In particular this PEP proposes changes to the following repositories:

* https://hg.python.org/devguide/
* https://hg.python.org/devinabox/
* https://hg.python.org/peps/


This PEP does not propose any changes to the core development workflow for
CPython itself.


Rationale
=========

As PEP 474 mentions, there are currently a number of repositories hosted on
hg.python.org which are not directly used for the development of CPython but
instead are supporting or ancillary repositories. These supporting repositories
do not typically have complex workflows or often branches at all other than the
primary integration branch. This simplicity makes them very good targets for
the "Pull Request" workflow that is commonly found on sites like Github.

However where PEP 474 wants to continue to use Mercurial and wishes to use an
OSS and self-hosted and therefore restricts itself to only those solutions this
PEP expands the scope of that to include migrating to Git and using Github.

The existing method of contributing to these repositories generally includes
generating a patch and either uploading them to bugs.python.org or emailing
them to peps at python.org. This process is unfriendly towards non-comitter
contributors as well as making the process harder than it needs to be for
comitters to accept the patches sent by users. In addition to the benefits
in the pull request workflow itself, this style of workflow also enables
non techincal contributors, especially those who do not know their way around
the DVCS of choice, to contribute using the web based editor. On the committer
side the Pull Requests enable them to tell, before merging, whether or not
a particular Pull Request will break anything. It also enables them to do a
simple "push button" merge which does not require them to check out the
changes locally. Another such feature that is useful in particular for docs,
is the ability to view a "prose" diff. This Github specific feature enables
a committer to view a diff of the rendered output which will hide things like
reformatting a paragraph and show you what the actual "meat" of the change
actually is.


Why Git?
--------

Looking at the variety of DVCS which are available today it becomes fairly
clear that git has gotten the vast mindshare of people who are currently using
it. The Open Hub (Previously Ohloh) statistics [#openhub-stats]_ show that
currently 37% of the repositories Open Hub is indexing is using git which is
second only to SVN (which has 48%) while Mercurial has just 2% of the indexed
repositories (beating only bazaar which has 1%). In additon to the Open Hub
statistics a look at the top 100 projects on PyPI (ordered by total download
counts) shows us that within the Python space itself there is a majority of
projects using git:

=== ========= ========== ====== === ====
Git Mercurial Subversion Bazaar CVS None
=== ========= ========== ====== === ====
62  22        7          4      1   1
=== ========= ========== ====== === ====


Chosing a DVCS which has the larger mindshare will make it more likely that any
particular person who has experience with DVCS at all will be able to
meaningfully use the DVCS that we have chosen without having to learn a new
tool.

In addition to simply making it more likely that any individual will already
know how to use git, the number of projects and people using it means that the
resources for learning the tool are likely to be more fully fleshed out and
when you run into problems the liklihood that someone else had that problem
and posted a question and recieved an answer is also far likelier.

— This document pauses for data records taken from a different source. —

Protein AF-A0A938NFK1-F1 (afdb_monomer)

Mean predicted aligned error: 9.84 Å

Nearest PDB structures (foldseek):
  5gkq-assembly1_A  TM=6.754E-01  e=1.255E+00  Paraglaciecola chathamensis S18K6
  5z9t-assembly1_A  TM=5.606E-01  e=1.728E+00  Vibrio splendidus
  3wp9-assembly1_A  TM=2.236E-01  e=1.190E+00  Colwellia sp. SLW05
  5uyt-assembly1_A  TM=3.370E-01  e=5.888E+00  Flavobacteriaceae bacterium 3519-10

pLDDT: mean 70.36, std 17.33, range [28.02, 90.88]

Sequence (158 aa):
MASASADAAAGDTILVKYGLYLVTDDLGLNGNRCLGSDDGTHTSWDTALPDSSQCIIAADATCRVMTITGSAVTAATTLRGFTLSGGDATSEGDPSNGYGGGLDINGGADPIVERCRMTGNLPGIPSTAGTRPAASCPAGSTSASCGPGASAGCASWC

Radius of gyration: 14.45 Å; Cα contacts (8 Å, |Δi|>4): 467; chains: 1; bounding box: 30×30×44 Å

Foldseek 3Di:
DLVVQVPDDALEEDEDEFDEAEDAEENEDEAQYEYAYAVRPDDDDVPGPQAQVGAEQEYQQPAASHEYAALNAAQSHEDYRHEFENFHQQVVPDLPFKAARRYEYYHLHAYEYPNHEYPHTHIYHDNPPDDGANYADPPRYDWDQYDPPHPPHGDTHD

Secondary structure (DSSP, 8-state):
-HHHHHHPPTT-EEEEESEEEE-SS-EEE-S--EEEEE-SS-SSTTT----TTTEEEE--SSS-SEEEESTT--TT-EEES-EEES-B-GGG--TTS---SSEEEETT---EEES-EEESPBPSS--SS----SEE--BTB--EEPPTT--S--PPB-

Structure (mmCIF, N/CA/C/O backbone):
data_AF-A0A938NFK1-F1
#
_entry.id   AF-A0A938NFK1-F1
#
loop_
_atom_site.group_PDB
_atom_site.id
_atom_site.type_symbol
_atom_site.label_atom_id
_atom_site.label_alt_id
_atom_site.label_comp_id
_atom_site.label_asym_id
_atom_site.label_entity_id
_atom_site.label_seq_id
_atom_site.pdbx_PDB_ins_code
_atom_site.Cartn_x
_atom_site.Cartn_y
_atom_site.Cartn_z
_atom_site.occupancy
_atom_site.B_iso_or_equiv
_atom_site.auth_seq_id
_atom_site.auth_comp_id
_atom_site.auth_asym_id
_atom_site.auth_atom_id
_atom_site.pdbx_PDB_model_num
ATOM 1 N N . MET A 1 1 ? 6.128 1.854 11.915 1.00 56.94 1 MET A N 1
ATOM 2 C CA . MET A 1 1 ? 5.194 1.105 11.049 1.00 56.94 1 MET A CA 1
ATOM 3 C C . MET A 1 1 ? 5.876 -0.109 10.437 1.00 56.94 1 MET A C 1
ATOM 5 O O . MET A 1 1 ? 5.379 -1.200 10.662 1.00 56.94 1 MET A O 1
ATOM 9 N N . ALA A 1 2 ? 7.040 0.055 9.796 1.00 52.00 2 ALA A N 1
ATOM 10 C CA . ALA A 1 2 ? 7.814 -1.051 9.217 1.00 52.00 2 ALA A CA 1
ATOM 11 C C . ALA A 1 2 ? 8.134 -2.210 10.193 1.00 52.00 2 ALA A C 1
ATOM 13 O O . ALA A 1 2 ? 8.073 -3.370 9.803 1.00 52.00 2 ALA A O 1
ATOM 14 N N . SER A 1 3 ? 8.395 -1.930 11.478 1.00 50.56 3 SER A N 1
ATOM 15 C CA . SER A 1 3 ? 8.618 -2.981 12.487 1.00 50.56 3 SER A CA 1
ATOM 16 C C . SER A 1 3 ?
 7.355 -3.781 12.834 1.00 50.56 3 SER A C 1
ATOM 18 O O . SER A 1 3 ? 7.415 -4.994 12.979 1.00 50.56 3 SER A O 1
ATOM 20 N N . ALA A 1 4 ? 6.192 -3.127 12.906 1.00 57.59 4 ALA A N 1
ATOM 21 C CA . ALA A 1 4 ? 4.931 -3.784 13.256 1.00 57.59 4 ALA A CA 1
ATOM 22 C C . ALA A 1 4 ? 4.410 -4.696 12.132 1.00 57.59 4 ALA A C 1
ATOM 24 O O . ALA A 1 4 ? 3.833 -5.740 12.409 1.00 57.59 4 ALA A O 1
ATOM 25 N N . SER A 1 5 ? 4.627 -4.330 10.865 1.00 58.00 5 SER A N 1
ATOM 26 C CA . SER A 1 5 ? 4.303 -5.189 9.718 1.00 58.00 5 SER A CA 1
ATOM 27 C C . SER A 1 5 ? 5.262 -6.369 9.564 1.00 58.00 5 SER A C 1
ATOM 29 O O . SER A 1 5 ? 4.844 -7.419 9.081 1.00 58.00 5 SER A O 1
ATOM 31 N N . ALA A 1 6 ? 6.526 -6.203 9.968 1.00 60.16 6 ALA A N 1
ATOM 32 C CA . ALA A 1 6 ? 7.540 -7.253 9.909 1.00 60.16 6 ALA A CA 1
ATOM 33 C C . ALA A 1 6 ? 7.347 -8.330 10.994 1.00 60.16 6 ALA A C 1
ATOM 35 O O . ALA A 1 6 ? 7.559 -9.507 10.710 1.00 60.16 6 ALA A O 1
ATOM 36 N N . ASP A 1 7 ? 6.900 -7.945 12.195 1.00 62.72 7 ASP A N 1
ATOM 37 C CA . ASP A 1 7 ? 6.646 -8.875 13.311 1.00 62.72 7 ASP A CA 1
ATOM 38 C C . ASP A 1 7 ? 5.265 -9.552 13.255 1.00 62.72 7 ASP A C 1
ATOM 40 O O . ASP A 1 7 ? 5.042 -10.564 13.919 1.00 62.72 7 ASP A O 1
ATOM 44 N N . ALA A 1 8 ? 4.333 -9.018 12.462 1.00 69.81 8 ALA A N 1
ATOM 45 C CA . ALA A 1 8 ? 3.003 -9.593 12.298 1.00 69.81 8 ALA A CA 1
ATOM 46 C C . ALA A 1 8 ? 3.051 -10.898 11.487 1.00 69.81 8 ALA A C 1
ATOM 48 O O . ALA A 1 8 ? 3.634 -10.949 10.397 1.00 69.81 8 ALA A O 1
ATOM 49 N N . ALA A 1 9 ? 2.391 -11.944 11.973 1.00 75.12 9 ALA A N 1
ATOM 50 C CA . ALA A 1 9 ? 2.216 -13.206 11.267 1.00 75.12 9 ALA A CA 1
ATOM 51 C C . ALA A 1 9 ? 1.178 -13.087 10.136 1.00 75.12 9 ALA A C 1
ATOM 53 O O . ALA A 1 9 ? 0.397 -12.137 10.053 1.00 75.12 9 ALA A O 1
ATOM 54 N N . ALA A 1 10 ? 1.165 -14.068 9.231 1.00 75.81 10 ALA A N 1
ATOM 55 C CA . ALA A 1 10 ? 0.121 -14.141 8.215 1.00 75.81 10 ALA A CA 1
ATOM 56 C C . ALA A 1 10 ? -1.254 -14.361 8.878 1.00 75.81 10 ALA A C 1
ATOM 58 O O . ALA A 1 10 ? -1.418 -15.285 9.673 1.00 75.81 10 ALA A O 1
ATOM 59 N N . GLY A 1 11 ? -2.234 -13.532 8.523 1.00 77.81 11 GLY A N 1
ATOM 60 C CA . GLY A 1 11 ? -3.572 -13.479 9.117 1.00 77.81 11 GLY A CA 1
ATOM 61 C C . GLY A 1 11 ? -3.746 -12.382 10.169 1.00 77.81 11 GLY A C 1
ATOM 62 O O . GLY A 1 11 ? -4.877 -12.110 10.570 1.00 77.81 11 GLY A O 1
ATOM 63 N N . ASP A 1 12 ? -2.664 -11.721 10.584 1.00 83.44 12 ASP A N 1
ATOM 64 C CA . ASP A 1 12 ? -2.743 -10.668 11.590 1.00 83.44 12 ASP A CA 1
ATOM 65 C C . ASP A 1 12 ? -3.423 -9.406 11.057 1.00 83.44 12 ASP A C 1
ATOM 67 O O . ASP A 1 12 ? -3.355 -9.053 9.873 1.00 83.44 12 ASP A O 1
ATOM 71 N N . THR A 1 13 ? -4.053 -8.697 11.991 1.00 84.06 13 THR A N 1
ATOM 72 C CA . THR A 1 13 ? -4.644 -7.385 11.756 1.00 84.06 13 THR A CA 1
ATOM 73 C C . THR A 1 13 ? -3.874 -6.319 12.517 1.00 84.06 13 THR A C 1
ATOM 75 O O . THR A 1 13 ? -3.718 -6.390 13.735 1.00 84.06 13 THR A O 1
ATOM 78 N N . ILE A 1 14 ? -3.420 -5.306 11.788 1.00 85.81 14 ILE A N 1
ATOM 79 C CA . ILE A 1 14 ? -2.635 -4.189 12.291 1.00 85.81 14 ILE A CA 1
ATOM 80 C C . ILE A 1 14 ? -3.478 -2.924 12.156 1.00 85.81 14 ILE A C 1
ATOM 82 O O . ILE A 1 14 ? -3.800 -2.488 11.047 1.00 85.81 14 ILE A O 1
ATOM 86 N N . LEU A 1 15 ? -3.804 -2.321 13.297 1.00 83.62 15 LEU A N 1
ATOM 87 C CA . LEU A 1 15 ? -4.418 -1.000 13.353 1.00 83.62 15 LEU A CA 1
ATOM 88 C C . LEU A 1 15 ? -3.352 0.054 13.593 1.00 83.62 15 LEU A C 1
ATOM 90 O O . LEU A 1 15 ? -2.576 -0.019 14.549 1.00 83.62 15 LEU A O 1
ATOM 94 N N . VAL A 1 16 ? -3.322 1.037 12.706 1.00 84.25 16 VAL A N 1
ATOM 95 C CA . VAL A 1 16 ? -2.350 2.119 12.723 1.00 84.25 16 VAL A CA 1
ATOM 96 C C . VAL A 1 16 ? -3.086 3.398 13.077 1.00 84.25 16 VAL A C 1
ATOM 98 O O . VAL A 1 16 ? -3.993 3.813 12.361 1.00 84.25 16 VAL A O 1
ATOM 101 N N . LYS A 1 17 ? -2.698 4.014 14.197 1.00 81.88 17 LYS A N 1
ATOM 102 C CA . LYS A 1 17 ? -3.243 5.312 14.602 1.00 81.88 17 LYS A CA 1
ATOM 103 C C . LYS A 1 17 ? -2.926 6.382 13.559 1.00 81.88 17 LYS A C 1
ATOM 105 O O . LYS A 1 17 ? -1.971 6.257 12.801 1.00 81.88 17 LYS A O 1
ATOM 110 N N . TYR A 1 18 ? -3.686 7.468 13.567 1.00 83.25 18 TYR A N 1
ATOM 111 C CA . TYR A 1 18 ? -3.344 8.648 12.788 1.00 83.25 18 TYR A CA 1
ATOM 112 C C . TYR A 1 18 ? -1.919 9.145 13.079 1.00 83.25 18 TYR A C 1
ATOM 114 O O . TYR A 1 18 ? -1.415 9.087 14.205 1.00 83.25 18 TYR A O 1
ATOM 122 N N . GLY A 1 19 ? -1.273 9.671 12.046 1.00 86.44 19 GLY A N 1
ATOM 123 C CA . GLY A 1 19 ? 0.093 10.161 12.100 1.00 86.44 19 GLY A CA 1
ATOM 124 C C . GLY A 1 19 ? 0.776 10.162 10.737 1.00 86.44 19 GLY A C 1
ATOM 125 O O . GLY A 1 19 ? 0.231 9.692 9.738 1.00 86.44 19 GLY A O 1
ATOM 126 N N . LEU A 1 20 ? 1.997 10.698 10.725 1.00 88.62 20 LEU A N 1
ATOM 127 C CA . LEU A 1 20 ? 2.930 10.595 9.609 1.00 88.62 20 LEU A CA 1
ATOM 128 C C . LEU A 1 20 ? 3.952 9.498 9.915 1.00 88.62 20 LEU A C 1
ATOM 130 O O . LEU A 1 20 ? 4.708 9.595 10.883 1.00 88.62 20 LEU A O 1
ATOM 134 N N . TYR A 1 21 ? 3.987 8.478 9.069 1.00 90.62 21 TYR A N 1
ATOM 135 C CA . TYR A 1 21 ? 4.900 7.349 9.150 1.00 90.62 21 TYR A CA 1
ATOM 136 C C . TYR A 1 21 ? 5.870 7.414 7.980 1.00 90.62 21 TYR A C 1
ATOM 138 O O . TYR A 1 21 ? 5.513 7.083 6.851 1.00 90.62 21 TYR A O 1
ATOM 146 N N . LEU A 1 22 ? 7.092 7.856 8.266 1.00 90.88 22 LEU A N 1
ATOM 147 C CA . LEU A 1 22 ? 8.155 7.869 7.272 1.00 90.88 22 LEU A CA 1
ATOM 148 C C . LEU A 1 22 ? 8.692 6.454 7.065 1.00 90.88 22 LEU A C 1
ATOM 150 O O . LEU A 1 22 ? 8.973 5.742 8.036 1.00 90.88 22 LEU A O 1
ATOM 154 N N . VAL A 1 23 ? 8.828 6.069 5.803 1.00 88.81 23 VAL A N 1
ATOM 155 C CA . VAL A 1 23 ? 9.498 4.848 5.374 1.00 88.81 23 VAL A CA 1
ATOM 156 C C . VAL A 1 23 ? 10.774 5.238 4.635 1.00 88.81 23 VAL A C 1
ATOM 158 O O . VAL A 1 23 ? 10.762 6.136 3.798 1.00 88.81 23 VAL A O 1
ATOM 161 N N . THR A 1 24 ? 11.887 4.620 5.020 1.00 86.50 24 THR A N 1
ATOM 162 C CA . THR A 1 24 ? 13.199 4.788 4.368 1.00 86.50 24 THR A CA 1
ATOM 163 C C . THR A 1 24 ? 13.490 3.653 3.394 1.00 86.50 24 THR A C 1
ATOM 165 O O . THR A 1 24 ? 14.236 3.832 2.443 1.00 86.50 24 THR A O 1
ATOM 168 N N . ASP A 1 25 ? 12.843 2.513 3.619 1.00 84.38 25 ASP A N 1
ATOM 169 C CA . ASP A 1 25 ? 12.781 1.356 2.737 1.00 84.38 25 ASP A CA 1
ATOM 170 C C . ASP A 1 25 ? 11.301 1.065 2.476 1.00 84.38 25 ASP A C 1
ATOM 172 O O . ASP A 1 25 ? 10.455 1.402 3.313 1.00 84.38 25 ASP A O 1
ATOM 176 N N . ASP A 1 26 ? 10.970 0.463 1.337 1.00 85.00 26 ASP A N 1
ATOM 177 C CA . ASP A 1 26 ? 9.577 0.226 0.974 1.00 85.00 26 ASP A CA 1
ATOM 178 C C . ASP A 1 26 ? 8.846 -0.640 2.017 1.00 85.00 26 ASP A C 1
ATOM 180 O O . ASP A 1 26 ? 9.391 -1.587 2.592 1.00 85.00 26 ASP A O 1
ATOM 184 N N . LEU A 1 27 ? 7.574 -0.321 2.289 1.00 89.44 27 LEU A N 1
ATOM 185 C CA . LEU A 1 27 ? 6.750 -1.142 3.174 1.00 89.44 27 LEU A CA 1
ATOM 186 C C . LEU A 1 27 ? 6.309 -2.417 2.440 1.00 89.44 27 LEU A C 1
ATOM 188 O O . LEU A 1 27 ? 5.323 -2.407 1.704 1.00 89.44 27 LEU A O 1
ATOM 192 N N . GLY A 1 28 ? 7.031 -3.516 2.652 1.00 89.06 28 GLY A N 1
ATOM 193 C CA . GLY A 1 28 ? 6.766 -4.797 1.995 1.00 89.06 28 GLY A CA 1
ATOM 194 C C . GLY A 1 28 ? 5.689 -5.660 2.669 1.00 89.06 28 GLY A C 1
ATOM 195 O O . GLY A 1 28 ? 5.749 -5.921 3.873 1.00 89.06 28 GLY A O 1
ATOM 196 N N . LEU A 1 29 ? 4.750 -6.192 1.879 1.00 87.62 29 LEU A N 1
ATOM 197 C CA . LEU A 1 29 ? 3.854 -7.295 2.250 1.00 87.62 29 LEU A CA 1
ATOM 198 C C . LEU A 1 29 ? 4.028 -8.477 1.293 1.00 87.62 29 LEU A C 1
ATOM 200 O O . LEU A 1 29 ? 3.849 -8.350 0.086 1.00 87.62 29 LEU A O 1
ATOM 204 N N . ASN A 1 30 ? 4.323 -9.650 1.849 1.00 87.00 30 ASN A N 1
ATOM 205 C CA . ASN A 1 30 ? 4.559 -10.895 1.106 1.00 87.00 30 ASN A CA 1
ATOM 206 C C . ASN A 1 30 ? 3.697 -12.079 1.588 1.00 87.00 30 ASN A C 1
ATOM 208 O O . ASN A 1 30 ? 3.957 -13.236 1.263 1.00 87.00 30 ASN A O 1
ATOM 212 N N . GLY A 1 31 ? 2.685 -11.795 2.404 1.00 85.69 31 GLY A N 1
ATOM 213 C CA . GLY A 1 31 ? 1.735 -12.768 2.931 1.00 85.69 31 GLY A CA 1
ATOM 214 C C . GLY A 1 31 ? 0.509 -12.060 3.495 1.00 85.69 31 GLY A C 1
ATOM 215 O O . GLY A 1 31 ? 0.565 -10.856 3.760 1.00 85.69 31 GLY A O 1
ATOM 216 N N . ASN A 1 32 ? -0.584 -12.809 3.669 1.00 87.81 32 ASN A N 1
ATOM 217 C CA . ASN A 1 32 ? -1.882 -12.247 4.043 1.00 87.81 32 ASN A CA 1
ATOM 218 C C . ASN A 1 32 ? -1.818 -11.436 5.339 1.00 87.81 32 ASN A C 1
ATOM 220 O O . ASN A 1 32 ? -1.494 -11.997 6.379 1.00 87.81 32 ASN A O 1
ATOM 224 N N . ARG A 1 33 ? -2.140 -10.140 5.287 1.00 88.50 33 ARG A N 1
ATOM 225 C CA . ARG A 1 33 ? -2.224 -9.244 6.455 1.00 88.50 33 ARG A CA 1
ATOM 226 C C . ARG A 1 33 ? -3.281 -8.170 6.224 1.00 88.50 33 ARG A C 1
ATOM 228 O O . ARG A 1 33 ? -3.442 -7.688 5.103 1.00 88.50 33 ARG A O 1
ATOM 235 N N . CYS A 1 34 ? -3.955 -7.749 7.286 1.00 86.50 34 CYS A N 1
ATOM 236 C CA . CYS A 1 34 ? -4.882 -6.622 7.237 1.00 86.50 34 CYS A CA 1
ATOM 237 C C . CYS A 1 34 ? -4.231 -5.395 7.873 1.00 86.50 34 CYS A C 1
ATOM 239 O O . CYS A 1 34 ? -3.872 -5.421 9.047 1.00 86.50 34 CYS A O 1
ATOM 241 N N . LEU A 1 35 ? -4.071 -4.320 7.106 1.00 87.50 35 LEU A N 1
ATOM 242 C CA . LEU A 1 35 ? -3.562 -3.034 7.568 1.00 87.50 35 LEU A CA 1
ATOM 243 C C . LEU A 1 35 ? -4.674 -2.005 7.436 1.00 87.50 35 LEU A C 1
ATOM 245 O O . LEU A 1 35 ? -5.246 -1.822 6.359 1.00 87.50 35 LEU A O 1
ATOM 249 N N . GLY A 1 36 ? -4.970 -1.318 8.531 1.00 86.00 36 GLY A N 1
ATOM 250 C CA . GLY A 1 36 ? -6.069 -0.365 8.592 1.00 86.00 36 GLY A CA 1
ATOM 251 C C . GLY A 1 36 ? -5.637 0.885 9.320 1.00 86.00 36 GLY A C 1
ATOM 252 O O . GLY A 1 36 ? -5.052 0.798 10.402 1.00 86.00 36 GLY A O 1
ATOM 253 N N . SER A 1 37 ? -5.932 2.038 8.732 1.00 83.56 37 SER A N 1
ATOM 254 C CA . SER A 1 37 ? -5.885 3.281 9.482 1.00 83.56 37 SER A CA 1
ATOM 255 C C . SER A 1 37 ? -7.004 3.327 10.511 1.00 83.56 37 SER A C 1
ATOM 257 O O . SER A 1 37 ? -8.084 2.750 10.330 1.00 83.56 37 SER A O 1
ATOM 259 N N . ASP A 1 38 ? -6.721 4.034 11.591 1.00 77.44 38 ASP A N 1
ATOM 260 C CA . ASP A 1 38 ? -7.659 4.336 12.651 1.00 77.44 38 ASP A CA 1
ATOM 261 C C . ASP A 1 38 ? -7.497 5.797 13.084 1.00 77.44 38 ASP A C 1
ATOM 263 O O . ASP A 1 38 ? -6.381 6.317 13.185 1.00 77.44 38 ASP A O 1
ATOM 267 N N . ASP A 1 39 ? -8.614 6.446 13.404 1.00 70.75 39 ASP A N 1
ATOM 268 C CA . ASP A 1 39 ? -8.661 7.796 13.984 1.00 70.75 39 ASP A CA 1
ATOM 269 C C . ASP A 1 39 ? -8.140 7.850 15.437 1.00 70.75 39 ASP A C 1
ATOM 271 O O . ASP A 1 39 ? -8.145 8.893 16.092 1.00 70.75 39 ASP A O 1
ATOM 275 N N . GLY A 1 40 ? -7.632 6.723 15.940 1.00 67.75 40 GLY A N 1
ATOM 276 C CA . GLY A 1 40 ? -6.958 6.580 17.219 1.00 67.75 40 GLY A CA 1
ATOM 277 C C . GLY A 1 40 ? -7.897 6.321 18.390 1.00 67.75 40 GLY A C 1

Thirdly by using a more popular tool you also increase your options for tooling
*around* the DVCS itself. Looking at the various options for hosting
repositories it's extremely rare to find a hosting solution (whether OSS or
commerical) that supports Mercurial but does not support Git, on the flip side
there are a number of tools which support Git but do not support Mercurial.
Therefore the popularity of git increases the flexibility of our options going
into the future for what toolchain these projects use.

Also by moving to the more popular DVCS we increase the likelhood that the
knowledge that the person has learned in contributing to these support
repositories will transfer to projects outside of the immediate CPython project
such as to the larger Python community which is primarily using Git hosted on
Github.

In previous years there was concern about how well supported git was on Windows
in comparison to Mercurial. However git has grown to support Windows as a first
class citizen. In addition to that, for Windows users who are not well aquanted
with the Windows command line there are GUI options as well.

On a techincal level git and Mercurial are fairly similar, however the git
branching model is signifcantly better than Mercurial "Named Branches" for
non-comitter contributors. Mercurial does have a "Bookmarks" extension however
this isn't quite as good as git's branching model. All bookmarks live in the
same namespace so it requires individual users to ensure that they namespace
the branchnames themselves lest the risk collision. It also is an extension
which requires new users to first discover they need an extension at all and
then figure out what they need to do in order to enable that extension. Since
it is an extension it also means that in general support for them outside of
Mercurial core is going to be less than 100% in comparison to git where the
feature is built in and core to using git at all. Finally users who are not
used to Mercurial are unlikely to discover bookmarks on their own, instead they
will likely attempt to use Mercurial's "Named Branches" which, given the fact
they live "forever", are not often what a project wants their contributors to
use.


Why Github?
-----------

There are a number of software projects or web services which offer
functionality similar to that of Github. These range from commerical web
services such as a Bitbucket to self-hosted OSS solutions such as Kallithea or
Gitlab. This PEP proposes that we move these repositories to Github.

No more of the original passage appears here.